In the light of what we have recalled regarding the position of the first readers of the words, we have only to render them thus to see their perfect appropriateness, their adjustment to an "exceeding need." The Gospel led its disciple supremely and ultimately always towards the hoped-for and the unseen. True, it had a reference of untold value and power to the seen and present. There was then, as there is in our day, nothing like the Gospel to transfigure character, on the spot, here and now, and thus to transfigure the scene and the persons around the man, before his eyes, within reach of his hands, in the whole intercourse of his life, by giving them all a new and wonderful yet most practical importance through the Lord's relation to them and to him. But it does this always and inevitably in the power and in the light of facts which are out of sight now, and of prospects essentially bound up with "the life of the world to come." The most diligent and sensible worker in Christian philanthropy, if he is fully Christian in his idea and action, does what he does so well for the relief of the oppressed, or for the civilization of the degraded, because at the heart of his useful life he spiritually knows "Him that is invisible," and is animated by the thought that he works for beings capable, after this life's discipline, of "enjoying Him fully for ever." He labours for man, man on earth, because he loves God in heaven, and because he believes that God made man and redeemed man for an immortality to which time is only the short while all-important avenue. In the calmest and most normal Christian periods, accordingly, for the least perilous and heroic forms of faithful Christian service, it is vital to remember that attitude and action of the soul which we call faith. For faith is essential both to the victories and the utilities of the Christian life, just so far as that life touches always at its living spring "things hoped for," "things not seen." And at a time like that of the first readers of the Epistle every such necessity was enhanced indefinitely, both by the perils and threatenings which they had to face and by the majestic illusion to which they were continually exposed—the illusion under which the order of the Law, because it was Divine in origin and magnificent in its visible embodiment, looked as if it must be the permanent, the final, phase of sacred truth and life on earth.

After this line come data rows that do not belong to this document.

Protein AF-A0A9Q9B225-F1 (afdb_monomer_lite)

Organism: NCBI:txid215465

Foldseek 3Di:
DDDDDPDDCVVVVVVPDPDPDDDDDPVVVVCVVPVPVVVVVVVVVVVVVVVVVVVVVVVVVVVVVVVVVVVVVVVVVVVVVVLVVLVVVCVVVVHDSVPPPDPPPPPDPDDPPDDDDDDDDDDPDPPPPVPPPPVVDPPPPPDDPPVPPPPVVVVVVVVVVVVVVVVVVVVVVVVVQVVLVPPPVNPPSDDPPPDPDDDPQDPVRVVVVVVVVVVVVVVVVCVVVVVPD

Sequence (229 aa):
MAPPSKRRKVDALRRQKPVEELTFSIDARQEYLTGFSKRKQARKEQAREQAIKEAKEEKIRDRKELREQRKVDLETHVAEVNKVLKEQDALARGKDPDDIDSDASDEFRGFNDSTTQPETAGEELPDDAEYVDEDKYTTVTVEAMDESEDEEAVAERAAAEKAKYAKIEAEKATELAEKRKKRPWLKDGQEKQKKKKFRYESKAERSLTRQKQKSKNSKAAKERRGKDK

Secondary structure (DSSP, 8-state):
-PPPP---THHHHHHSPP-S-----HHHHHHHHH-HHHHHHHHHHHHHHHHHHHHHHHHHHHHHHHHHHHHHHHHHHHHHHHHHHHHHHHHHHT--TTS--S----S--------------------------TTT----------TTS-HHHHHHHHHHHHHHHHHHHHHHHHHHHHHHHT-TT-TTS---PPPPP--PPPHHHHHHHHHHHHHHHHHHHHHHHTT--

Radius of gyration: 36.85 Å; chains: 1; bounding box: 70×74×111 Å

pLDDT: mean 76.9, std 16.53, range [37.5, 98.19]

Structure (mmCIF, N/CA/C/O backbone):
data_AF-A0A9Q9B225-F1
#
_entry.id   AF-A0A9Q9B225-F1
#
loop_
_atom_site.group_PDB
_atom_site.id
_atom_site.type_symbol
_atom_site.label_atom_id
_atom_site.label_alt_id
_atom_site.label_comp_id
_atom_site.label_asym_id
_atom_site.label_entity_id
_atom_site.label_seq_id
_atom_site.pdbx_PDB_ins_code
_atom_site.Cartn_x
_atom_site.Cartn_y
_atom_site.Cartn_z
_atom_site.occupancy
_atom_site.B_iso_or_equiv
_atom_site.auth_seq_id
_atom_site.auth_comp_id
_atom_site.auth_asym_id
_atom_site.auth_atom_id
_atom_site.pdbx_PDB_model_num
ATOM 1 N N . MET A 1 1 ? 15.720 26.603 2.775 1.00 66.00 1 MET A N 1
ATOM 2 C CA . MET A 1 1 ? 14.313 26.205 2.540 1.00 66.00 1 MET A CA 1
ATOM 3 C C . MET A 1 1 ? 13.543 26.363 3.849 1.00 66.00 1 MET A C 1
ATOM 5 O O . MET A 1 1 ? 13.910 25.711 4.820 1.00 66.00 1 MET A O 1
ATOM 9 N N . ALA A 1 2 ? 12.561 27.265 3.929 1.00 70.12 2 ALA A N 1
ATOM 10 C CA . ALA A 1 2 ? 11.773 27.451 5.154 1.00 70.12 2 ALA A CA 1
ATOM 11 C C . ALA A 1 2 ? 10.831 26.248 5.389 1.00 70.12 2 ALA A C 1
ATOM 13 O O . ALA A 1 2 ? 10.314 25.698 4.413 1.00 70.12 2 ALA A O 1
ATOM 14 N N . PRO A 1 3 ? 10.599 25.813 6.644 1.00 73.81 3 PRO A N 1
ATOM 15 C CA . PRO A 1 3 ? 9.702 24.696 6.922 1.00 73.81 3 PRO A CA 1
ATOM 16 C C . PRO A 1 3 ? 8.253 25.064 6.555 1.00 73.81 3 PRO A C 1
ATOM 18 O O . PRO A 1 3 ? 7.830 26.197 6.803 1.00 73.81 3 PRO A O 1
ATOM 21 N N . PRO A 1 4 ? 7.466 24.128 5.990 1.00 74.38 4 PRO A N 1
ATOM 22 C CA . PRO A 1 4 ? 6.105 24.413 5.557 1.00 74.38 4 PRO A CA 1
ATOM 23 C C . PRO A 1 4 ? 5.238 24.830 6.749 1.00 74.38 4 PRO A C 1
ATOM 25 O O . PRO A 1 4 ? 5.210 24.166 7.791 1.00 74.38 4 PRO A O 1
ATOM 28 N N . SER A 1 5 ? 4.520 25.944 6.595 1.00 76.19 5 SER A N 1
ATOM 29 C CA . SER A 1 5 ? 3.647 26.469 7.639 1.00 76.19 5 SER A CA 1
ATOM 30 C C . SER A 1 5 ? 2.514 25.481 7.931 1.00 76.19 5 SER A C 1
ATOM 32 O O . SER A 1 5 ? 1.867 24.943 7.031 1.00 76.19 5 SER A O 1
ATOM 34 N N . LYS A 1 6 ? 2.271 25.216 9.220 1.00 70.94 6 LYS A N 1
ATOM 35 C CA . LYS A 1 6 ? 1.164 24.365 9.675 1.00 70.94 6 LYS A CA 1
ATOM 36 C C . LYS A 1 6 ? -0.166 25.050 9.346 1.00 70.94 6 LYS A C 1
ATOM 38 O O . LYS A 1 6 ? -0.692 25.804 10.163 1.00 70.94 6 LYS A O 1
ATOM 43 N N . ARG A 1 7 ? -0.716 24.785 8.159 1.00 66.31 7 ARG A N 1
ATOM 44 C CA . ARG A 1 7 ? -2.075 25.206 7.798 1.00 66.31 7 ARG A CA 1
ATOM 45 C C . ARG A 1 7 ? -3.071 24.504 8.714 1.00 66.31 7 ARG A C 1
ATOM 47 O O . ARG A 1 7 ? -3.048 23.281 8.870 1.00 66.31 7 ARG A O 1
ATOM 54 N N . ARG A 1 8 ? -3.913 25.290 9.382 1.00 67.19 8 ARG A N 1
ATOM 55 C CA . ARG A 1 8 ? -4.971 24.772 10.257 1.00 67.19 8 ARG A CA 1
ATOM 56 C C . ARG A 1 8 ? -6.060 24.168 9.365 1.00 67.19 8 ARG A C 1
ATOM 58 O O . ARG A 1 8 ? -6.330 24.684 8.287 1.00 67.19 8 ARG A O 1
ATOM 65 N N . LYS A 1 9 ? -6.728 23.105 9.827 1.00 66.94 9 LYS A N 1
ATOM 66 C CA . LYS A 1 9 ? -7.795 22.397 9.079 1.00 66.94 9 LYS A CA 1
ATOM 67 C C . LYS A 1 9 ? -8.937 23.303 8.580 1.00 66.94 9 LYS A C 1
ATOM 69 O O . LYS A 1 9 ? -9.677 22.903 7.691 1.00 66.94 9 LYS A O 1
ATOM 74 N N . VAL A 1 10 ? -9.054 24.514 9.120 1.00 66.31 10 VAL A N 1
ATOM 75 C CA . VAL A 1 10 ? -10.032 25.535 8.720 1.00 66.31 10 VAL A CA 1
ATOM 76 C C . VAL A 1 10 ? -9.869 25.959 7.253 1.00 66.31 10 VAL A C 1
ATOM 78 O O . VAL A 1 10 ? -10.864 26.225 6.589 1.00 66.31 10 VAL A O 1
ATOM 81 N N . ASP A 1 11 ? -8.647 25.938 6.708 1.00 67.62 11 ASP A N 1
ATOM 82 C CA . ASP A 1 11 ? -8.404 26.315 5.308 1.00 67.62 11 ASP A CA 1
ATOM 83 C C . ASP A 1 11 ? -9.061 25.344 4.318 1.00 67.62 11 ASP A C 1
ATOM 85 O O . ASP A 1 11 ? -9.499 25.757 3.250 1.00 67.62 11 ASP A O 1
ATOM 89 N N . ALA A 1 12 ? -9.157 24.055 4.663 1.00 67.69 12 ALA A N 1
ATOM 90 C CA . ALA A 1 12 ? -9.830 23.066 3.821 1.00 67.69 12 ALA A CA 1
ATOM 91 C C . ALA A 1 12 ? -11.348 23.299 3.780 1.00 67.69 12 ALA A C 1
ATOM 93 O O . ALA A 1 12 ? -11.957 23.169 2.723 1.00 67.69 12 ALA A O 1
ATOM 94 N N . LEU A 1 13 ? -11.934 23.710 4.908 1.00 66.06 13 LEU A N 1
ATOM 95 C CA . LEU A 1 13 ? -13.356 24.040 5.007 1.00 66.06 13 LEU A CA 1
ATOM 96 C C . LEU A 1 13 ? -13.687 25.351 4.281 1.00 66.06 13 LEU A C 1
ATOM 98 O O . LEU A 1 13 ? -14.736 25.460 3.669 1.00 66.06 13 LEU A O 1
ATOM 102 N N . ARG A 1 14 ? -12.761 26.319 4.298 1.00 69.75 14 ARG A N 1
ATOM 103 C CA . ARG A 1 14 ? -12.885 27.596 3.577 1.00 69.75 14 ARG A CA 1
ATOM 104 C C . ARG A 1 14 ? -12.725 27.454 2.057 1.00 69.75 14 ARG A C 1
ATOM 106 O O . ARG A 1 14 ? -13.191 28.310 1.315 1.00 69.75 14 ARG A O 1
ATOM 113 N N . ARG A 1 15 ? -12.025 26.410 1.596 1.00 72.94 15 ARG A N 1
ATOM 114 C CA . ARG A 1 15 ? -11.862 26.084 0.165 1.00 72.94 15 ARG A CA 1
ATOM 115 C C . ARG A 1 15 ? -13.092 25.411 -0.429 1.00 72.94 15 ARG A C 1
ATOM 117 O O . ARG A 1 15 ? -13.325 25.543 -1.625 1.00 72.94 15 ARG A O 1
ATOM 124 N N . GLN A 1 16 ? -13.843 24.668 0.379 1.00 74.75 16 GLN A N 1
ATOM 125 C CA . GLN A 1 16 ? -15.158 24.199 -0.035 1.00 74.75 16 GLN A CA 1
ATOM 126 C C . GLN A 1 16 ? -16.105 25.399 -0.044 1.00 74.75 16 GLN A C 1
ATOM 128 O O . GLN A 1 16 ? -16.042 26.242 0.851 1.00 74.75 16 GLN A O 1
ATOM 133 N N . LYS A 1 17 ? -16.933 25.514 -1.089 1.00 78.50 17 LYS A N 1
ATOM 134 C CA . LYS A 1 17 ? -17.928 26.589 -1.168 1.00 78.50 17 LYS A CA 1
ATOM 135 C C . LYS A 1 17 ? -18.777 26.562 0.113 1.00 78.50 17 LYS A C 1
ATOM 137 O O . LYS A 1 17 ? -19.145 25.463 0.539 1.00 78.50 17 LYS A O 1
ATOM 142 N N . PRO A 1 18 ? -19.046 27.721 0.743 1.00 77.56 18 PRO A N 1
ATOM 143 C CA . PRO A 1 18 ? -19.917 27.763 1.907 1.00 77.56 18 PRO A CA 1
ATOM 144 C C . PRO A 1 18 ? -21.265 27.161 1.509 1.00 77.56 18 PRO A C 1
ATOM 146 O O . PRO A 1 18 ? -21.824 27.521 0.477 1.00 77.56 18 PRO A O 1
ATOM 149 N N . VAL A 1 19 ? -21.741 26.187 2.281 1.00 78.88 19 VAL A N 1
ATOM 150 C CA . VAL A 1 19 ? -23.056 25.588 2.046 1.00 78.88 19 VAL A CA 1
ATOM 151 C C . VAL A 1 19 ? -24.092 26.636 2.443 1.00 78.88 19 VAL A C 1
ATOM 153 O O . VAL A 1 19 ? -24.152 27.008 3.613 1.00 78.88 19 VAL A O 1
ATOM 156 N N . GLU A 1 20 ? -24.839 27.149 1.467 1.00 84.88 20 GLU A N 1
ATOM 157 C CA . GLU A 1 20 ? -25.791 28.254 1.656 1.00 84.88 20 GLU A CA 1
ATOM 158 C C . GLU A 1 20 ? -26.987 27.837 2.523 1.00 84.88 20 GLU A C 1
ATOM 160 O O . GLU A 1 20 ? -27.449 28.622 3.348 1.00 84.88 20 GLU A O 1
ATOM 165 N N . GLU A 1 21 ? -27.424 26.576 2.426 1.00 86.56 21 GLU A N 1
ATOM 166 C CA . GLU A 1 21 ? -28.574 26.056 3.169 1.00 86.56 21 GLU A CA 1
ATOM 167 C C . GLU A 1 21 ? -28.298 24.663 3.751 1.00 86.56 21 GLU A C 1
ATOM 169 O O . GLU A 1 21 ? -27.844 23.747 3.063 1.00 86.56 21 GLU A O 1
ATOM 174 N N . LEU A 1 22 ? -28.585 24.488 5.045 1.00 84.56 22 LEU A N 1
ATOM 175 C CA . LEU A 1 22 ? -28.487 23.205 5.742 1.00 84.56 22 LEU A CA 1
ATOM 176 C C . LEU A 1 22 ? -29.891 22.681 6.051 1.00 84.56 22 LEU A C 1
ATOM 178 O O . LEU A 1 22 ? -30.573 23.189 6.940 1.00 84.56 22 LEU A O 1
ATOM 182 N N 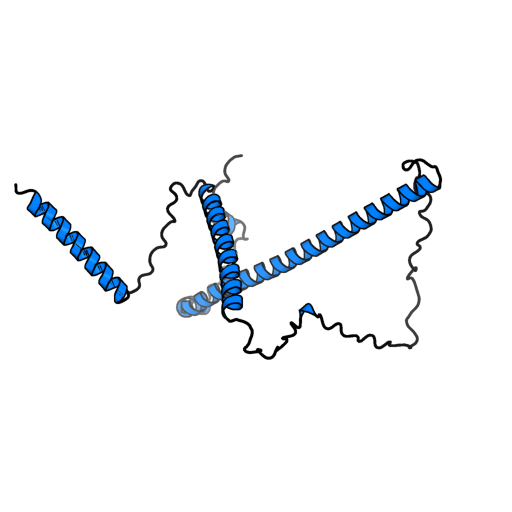. THR A 1 23 ? -30.311 21.628 5.353 1.00 88.94 23 THR A N 1
ATOM 183 C CA . THR A 1 23 ? -31.587 20.955 5.621 1.00 88.94 23 THR A CA 1
ATOM 184 C C . THR A 1 23 ? -31.422 19.931 6.745 1.00 88.94 23 THR A C 1
ATOM 186 O O . THR A 1 23 ? -30.685 18.953 6.600 1.00 88.94 23 THR A O 1
ATOM 189 N N . PHE A 1 24 ? -32.125 20.120 7.861 1.00 87.06 24 PHE A N 1
ATOM 190 C CA . PHE A 1 24 ? -32.118 19.177 8.982 1.00 87.06 24 PHE A CA 1
ATOM 191 C C . PHE A 1 24 ? -33.344 18.265 8.925 1.00 87.06 24 PHE A C 1
ATOM 193 O O . PHE A 1 24 ? -34.390 18.589 9.485 1.00 87.06 24 PHE A O 1
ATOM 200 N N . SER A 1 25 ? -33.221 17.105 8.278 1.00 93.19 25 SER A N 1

In our next chapter we will consider both the account of faith here given and some main points in the illustration of it by examples.


CHAPTER IX

[CONTENTS]

FAITH AND ITS ANNALS

Heb. xi. (II.)

We considered in the last chapter the account of Faith with which the apostolic Writer opens this great recital of the "life, work, and triumph of faith" in holy human lives. His words, as we found, lend themselves to some variety of explanation in detail: the term ὑπόστασις alone may be interpreted in at least three ways. But I do not think that this need disturb us as to the essential meaning of the description. Each and all of the renderings leave us with the thought that faith has a power in it to make the thing hoped-for act upon us as if it were attained, and the invisible as if it were before our eyes.

We may pause so far further over the description of faith here as to point out that it is precisely this, a description, not a definition. To quote Heb. xi. 1 as a good definition of faith is to mistake its import altogether. I have often recalled, in speech or writing, a story told me forty years ago by an Oxford friend when we were masters together at a public school. He had attended a Greek Testament lecture at his college a few years before, and the lecturer one day asked the class for a definition of faith. Some one quoted Heb. xi. 1, and the lecturer's answer was, "You could not have given a worse definition." My old friend, a "broad" but most reverent Churchman, referred to this as an instance of painful flippancy. It may have been so. But I am prepared to think that the lecturer may not have meant it so at all. He may only have expressed rather crudely his view, the right view, to my mind, that we have here not a definition of faith at all but a description of faith as an operative force, an account of what faith looks like when it is at work; and this is a very different matter.